(Edited to read sixth, as I found I've already made five when I looked at my notes.) This is a modification of the recipe posted by JeffHam (originally from fied), to try the approach Jeff has been using. This is different to mine in having a lot less stirring and a longer cheddaring, which I think might give the moister, crumblier cheese I'm looking for. I overshot the temps a bit so the cheese may turn out drier, but we'll see. No pH monitoring today, as I discovered when I pulled my pH meter out that one of the batteries had weeped inside the cavity. I'll have to fix that. In the meantime I went by feel.
26 L pasteurised, NH milk
260 ml pre-cultured MM101, with 1 grain S. thermophilus added
7 ml single-strength vegetarian rennet, added to 120 ml boiled and cooled water
80 g salt
Floc multiplier = 3x
0900 Heat milk to 30C, add culture. Culture 30 mins, increasing temp to 33C (I reached 33C very soon in the culturing)
0930 Add rennet, stir a few times. Floc in 10 minutes = 30 minute set (got clean break at 30 mins). T = 32.2
1003 Cut to 1 cm. Rest 5 mins. T = 32.0
1008 Stir every 5 mins for 50 mins, maintaining temp at 32.
1150 Rest 45 mins, covered, maintaining temp.
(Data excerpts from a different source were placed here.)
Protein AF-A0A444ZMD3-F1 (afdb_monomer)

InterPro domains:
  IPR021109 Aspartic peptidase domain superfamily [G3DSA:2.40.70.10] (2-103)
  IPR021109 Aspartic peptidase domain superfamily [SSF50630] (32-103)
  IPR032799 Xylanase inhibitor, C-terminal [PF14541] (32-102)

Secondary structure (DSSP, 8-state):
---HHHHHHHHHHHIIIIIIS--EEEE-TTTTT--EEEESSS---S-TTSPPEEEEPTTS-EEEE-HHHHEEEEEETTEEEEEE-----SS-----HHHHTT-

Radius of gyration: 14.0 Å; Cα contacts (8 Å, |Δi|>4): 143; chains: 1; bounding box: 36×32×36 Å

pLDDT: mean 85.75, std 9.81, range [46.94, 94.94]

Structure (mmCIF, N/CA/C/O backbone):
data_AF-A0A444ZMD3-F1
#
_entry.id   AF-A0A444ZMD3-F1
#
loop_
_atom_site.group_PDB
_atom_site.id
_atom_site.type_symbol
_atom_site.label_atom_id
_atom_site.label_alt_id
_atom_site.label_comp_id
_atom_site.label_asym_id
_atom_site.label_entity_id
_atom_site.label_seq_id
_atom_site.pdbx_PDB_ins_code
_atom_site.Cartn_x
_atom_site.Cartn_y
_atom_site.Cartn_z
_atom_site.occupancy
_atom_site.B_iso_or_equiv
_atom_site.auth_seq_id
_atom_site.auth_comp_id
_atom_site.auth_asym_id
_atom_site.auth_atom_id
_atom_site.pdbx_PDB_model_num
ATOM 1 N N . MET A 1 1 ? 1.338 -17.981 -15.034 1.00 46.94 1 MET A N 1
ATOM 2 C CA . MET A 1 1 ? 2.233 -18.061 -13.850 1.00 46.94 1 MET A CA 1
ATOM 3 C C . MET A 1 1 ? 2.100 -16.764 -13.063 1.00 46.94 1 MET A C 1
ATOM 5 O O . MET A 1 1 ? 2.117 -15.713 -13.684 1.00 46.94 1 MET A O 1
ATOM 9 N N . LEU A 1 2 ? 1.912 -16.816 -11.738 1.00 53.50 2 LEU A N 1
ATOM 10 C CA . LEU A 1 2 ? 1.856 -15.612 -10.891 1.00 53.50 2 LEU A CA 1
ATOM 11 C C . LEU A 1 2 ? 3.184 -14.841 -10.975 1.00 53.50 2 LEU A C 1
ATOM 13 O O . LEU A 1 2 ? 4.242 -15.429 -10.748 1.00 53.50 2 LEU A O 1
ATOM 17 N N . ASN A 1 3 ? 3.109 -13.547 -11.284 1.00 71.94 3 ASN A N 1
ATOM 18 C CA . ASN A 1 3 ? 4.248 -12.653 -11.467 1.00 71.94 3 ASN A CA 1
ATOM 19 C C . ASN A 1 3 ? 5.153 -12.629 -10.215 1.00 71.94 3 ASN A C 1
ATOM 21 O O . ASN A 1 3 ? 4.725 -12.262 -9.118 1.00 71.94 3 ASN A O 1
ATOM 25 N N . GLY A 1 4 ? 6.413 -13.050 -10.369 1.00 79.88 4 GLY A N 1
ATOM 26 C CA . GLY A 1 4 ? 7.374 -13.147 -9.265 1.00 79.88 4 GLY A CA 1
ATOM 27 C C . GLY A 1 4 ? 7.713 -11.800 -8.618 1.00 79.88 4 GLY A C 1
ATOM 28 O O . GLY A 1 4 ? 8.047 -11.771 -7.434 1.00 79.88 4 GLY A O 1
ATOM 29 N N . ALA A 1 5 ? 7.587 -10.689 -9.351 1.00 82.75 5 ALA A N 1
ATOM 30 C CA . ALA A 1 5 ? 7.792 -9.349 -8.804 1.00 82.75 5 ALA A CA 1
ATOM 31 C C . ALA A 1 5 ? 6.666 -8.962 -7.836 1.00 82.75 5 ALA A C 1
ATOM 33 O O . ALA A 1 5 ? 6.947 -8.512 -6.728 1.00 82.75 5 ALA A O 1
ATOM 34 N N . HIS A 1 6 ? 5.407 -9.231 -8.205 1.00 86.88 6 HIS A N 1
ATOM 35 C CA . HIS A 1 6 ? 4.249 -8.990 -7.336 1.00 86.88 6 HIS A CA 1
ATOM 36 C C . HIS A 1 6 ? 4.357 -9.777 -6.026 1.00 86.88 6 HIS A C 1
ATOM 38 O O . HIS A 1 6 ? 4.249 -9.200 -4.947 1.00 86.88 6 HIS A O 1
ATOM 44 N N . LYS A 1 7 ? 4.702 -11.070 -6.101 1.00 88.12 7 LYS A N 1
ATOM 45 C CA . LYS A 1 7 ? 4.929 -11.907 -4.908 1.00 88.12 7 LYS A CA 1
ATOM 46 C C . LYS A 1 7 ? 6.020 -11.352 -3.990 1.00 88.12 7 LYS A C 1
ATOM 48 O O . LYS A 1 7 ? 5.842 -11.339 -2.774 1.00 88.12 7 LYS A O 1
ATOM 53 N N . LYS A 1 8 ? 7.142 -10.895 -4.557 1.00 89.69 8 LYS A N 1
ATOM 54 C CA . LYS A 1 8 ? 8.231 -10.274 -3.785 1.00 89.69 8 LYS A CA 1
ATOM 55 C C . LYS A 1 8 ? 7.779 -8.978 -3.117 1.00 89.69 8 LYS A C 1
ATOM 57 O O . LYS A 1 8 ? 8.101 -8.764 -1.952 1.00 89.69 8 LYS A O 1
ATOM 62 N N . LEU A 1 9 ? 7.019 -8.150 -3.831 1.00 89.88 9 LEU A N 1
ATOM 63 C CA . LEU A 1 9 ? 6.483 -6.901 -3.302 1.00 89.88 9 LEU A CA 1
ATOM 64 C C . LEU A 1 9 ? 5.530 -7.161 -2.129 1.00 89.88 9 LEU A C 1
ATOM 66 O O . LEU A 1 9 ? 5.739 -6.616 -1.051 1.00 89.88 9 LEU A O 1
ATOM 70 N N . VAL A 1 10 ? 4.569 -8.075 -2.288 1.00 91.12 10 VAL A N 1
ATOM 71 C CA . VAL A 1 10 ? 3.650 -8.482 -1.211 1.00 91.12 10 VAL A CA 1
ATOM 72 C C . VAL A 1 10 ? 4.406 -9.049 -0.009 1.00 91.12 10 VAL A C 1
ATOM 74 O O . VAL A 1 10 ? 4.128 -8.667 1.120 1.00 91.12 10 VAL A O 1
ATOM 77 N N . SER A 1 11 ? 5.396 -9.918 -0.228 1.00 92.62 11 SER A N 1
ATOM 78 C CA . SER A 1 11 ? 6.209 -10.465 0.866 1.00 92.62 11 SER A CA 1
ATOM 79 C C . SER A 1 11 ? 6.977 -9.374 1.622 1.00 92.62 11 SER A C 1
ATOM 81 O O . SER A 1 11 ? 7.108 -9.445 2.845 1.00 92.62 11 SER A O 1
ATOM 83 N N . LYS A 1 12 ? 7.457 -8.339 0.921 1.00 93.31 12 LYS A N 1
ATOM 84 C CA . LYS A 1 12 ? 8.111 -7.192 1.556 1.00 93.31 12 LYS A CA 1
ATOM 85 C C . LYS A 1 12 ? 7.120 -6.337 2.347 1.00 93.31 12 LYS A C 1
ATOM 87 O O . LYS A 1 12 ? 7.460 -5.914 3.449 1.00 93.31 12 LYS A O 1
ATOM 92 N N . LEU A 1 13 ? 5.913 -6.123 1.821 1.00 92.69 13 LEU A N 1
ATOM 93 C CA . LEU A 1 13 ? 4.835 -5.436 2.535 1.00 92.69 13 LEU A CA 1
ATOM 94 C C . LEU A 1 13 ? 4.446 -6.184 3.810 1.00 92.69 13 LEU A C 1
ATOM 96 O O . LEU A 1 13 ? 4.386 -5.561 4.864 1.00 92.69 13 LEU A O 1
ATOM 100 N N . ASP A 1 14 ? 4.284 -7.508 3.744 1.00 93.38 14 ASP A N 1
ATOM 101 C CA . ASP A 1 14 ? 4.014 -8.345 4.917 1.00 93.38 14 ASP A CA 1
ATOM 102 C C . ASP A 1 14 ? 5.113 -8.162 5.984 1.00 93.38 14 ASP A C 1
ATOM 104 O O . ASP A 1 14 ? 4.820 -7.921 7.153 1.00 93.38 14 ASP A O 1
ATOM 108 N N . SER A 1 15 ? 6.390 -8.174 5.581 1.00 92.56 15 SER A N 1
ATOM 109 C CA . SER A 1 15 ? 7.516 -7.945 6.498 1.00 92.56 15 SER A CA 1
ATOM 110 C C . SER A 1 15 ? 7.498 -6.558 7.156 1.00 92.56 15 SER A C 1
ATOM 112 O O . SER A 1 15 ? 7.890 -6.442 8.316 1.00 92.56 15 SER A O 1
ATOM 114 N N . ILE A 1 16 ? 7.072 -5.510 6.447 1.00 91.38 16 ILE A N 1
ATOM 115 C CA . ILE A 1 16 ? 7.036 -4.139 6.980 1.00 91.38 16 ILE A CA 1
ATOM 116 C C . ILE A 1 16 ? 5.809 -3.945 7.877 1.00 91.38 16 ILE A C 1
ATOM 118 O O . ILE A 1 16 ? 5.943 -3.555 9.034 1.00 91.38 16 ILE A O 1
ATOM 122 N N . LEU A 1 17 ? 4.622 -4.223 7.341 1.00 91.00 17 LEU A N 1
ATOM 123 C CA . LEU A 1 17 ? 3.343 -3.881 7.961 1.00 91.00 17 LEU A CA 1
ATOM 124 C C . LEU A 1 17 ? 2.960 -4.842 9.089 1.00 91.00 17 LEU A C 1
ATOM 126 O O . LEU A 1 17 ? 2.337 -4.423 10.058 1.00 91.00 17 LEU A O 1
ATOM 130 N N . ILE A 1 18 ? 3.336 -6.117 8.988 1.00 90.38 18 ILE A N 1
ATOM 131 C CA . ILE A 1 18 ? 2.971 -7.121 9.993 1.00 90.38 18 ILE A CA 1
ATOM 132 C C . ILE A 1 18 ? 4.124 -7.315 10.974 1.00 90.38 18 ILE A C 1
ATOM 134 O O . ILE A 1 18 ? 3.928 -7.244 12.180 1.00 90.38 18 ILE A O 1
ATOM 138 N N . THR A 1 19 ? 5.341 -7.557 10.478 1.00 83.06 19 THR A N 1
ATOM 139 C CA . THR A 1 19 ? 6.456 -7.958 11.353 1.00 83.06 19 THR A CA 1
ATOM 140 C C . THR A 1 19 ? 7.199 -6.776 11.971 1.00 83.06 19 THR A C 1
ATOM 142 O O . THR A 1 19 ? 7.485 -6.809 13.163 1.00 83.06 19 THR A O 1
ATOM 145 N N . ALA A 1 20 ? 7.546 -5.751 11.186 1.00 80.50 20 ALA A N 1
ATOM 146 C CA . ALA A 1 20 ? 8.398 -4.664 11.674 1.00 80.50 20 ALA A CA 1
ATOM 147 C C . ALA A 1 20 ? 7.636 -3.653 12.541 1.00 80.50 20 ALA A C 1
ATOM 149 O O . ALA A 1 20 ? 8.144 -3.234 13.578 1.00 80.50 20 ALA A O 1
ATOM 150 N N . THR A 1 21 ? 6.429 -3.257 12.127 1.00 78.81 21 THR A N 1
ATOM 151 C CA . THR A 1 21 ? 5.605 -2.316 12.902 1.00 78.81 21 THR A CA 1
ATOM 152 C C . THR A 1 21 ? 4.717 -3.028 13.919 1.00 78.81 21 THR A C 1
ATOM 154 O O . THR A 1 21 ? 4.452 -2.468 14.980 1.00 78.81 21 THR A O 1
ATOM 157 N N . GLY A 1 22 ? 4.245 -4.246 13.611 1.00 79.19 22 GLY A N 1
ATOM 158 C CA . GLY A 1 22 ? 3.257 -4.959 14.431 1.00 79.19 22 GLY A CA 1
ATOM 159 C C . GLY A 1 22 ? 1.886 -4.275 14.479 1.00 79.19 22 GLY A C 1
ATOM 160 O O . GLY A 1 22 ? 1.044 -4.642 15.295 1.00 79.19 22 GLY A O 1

1200 Drain whey. Break curd mat in half and cheddar for 3 hours, turning and breaking each piece in half every 30 minutes. Maintain 32C.
1500 Mill to 1 inch and add salt. Press into 8" tomme mould with hands, place in press, press 30 mins @ 7.5 kg (this weight was enough to express clear whey but not white)
1530 Remove from press, flip, press 2 hours @ 20 kg
1730 Remove from press, flip, press overnight @ 30 kg.
Photo shows first flip.
This will air dry for a couple of days, then go into the cave to be neglected for three weeks. I ordered milk for two makes for this weekend, then bought a very cheap flight for a last-minute holiday, leaving on Tuesday!